§ About this exercise
Go through the following data and transcribe exactly the stretch of lines from the one holding "ATOM 257 C CA" to the one holding "ATOM 259 O O", both included.
*** Task data ***
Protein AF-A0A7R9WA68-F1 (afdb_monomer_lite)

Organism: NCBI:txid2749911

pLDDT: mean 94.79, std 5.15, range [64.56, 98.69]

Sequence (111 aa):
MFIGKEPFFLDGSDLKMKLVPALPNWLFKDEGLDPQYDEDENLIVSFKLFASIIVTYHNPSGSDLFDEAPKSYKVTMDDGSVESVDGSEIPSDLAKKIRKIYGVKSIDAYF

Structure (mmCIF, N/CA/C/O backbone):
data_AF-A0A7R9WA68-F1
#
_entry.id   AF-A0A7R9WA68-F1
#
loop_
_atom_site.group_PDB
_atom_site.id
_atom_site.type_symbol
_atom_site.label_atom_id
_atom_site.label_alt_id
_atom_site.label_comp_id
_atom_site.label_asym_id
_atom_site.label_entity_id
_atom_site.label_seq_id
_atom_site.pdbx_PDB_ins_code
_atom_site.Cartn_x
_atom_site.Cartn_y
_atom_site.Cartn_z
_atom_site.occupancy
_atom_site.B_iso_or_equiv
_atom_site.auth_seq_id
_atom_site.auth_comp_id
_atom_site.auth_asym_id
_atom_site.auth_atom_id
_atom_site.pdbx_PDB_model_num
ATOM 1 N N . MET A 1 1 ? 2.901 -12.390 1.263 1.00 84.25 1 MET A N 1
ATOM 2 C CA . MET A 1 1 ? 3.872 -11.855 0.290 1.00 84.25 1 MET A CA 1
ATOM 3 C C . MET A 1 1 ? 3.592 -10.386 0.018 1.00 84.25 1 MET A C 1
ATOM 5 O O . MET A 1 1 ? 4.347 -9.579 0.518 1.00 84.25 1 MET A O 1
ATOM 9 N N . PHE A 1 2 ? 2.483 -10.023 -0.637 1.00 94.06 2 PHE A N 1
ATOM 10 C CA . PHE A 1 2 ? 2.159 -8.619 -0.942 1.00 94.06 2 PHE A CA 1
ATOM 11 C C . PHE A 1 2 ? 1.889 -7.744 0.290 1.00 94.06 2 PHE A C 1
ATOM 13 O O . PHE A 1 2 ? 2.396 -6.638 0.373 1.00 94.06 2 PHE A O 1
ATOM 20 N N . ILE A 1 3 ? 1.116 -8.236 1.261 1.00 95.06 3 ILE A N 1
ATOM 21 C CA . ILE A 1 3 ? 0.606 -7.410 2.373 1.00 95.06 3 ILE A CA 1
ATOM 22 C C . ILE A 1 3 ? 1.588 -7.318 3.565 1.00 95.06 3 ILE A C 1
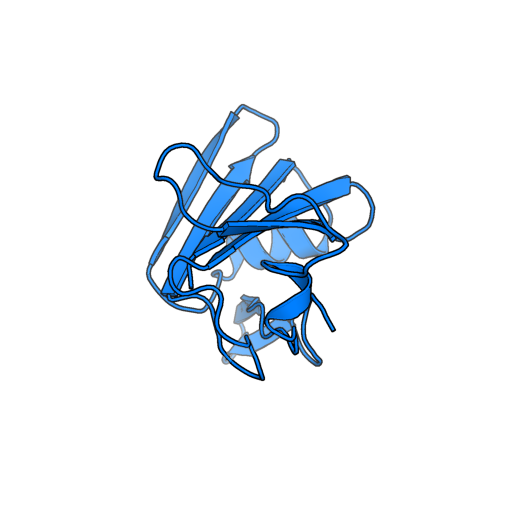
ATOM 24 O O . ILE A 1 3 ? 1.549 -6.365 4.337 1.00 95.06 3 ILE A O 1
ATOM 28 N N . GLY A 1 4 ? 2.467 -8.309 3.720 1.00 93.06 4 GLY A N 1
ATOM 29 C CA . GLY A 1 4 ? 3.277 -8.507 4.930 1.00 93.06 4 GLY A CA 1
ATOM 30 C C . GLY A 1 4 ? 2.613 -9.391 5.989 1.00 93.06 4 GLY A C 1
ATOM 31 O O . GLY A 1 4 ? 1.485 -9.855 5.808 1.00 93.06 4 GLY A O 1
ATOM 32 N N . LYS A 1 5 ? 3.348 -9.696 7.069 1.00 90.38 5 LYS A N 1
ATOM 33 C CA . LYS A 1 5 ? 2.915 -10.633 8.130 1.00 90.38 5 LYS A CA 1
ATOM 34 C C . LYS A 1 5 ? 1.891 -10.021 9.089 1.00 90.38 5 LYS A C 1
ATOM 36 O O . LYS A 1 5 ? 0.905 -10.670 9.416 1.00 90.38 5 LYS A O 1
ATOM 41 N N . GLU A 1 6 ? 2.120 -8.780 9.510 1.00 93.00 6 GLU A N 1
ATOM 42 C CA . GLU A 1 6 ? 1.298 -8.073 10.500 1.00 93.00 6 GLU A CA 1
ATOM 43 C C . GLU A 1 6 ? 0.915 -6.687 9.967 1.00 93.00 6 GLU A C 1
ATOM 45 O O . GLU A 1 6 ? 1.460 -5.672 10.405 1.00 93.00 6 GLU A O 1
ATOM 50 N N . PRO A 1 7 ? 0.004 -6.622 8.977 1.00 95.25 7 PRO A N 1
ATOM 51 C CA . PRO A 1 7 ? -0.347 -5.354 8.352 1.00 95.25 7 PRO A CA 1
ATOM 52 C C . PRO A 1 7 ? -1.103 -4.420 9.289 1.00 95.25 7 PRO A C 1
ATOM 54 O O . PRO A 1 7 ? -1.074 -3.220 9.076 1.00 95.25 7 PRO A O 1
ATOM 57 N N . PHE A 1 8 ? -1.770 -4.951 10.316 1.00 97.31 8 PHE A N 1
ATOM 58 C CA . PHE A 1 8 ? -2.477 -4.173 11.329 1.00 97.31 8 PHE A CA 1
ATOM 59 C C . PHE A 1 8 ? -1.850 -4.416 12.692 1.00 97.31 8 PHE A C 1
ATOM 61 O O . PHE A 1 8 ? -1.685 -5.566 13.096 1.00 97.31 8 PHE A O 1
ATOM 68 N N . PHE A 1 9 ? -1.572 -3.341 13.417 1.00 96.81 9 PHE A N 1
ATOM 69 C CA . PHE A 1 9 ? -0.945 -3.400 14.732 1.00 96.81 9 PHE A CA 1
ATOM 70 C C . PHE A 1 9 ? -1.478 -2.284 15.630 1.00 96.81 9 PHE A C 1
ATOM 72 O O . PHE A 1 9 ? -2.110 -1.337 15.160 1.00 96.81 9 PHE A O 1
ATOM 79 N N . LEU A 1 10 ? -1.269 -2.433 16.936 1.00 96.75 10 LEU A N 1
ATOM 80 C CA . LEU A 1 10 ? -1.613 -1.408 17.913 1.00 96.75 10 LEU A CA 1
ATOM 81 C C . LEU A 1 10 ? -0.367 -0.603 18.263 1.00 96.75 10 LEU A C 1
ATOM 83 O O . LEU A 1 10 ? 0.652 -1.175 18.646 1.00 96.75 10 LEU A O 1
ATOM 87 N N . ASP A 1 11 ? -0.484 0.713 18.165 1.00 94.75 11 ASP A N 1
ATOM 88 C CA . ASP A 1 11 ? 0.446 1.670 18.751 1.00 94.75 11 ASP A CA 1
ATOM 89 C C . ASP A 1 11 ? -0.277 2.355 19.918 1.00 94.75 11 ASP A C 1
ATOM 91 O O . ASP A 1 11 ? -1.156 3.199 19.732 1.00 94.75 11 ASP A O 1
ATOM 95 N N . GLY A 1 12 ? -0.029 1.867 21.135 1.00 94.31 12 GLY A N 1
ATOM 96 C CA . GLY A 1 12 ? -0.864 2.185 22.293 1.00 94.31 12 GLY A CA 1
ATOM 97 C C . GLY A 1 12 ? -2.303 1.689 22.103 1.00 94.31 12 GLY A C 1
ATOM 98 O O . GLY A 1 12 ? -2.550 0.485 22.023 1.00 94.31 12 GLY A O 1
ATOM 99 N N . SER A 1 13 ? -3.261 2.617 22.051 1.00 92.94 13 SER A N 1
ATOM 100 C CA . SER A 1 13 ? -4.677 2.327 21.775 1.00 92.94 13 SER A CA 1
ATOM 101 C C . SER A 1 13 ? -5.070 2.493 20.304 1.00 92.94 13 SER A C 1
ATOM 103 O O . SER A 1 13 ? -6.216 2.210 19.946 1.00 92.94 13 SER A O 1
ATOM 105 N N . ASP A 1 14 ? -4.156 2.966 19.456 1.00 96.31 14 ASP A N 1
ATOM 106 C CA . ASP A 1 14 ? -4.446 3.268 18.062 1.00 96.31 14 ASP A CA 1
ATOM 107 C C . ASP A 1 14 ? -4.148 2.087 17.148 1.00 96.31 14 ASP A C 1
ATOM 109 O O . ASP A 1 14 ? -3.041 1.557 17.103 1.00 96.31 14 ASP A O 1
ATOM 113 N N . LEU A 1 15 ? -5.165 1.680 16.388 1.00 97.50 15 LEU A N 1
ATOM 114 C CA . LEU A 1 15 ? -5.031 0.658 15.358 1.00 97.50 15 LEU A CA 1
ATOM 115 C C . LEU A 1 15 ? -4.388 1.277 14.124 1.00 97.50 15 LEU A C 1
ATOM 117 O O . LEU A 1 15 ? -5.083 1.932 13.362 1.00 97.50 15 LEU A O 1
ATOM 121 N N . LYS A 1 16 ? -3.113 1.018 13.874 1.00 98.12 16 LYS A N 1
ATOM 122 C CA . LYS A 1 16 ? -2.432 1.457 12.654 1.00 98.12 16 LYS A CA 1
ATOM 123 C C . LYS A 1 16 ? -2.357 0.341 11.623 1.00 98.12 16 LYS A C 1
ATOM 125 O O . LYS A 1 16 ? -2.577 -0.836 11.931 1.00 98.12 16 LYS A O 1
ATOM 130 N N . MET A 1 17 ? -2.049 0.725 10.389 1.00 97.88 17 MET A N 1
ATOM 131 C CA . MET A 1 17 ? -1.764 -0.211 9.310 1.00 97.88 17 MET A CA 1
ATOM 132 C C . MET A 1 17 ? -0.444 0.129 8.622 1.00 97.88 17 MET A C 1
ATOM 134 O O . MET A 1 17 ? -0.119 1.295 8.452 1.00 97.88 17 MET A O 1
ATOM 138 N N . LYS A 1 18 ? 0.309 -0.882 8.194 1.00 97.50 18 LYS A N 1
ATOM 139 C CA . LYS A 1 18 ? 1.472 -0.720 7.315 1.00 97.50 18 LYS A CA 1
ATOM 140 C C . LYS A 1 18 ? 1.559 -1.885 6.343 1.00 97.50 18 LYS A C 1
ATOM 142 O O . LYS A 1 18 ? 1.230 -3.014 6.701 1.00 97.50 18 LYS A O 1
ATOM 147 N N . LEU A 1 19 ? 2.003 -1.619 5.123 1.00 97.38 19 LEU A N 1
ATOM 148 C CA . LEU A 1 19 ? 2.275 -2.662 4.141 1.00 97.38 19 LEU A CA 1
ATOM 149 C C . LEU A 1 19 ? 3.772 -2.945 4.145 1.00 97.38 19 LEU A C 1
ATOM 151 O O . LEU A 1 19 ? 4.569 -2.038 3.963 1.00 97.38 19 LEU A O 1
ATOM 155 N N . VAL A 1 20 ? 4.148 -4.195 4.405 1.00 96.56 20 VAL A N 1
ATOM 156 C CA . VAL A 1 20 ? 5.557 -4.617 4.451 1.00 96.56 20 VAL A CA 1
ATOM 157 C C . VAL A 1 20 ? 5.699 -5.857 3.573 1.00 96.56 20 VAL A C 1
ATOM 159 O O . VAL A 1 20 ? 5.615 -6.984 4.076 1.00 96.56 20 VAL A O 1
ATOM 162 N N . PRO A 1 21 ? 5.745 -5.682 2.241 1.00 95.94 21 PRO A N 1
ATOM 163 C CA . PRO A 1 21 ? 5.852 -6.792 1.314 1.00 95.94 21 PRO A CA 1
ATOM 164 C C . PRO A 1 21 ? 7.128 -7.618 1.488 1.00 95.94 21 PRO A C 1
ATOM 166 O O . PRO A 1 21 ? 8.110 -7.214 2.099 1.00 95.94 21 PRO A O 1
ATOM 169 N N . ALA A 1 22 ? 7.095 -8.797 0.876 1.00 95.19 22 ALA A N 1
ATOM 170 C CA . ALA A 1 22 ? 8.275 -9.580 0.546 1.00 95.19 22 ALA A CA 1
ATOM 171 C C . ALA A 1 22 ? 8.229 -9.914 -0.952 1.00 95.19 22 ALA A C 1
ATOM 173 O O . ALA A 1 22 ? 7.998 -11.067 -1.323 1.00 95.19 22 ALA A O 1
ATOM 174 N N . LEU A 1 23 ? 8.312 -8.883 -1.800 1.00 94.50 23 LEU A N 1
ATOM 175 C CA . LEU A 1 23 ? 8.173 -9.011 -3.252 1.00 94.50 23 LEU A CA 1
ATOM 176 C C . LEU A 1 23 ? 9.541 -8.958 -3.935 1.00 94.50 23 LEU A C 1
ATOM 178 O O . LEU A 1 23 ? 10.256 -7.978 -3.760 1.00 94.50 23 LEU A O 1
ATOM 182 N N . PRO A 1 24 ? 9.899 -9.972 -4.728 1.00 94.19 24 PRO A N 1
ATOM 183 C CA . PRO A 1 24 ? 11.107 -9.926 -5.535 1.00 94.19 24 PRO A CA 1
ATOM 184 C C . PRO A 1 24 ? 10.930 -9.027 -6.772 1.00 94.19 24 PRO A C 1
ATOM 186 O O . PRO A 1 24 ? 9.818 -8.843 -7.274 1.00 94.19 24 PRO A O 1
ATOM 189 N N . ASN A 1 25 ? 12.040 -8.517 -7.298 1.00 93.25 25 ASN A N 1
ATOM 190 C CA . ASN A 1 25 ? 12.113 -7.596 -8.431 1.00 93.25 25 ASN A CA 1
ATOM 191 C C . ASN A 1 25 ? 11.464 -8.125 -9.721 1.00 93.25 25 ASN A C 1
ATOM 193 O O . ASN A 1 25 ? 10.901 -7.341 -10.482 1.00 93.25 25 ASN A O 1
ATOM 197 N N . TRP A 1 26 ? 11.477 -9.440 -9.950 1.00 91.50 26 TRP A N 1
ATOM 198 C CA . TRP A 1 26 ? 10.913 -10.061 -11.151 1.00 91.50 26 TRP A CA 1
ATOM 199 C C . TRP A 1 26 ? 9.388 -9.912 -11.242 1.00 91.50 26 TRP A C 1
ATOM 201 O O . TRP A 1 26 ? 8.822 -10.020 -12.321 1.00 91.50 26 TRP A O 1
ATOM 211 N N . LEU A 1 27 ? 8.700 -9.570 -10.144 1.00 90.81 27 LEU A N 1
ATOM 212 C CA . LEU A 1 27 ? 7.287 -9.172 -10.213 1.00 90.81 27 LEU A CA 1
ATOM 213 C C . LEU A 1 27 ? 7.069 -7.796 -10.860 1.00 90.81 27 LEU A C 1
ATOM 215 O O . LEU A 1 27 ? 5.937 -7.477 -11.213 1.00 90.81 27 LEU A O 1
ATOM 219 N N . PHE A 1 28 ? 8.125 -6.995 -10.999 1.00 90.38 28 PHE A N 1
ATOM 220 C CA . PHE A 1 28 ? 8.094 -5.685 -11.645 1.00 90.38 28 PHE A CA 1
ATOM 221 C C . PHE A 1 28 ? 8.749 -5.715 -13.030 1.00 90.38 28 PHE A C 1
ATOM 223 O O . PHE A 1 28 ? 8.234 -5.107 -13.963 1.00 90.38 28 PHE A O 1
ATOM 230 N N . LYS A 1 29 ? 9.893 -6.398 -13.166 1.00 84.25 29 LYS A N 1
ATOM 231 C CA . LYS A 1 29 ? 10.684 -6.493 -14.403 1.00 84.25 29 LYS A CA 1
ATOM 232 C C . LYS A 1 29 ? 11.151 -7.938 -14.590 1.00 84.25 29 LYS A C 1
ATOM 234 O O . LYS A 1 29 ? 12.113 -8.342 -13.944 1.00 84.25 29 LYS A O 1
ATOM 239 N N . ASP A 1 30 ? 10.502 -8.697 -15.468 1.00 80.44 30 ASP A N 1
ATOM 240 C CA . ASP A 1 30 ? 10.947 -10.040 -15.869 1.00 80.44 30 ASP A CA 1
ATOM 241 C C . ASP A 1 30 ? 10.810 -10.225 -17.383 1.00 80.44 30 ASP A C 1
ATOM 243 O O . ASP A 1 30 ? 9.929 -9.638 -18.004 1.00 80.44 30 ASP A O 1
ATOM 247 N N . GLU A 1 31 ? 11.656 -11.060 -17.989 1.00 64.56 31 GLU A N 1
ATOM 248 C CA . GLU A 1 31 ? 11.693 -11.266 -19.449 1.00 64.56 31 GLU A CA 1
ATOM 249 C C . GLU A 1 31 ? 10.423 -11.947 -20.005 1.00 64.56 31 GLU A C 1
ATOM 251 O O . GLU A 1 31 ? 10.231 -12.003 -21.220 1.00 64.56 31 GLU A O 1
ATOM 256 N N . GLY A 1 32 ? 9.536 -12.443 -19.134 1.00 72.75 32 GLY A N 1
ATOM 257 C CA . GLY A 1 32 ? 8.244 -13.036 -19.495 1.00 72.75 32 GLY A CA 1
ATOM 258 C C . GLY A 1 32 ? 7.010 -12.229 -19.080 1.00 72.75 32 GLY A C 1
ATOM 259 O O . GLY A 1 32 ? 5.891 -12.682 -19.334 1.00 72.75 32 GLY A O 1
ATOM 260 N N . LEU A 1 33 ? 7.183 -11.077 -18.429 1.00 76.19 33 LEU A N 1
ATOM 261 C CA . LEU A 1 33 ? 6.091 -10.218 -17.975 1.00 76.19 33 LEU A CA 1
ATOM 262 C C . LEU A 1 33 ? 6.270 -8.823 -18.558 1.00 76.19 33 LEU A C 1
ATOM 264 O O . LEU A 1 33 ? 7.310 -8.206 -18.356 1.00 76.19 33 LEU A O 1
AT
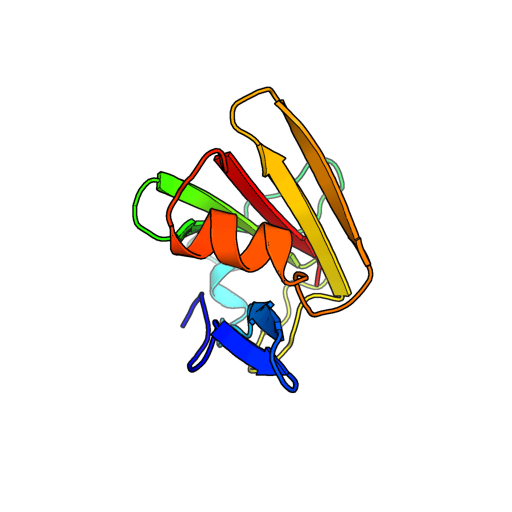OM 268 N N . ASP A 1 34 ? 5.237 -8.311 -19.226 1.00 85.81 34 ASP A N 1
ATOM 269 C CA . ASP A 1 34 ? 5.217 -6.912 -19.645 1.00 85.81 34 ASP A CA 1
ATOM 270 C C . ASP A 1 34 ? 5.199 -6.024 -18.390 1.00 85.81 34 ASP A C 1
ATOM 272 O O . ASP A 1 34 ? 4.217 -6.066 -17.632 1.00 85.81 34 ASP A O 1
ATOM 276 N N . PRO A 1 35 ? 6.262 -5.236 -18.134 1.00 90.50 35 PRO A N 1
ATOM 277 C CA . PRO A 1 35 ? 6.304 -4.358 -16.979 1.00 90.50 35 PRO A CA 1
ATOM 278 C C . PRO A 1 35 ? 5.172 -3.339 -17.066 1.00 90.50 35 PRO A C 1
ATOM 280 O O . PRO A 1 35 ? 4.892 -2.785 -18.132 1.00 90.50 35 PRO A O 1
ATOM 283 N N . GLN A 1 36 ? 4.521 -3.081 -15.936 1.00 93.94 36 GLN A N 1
*** End of Task data ***
§ Response below
ATOM 257 C CA . GLY A 1 32 ? 8.244 -13.036 -19.495 1.00 72.75 32 GLY A CA 1
ATOM 258 C C . GLY A 1 32 ? 7.010 -12.229 -19.080 1.00 72.75 32 GLY A C 1
ATOM 259 O O . GLY A 1 32 ? 5.891 -12.682 -19.334 1.00 72.75 32 GLY A O 1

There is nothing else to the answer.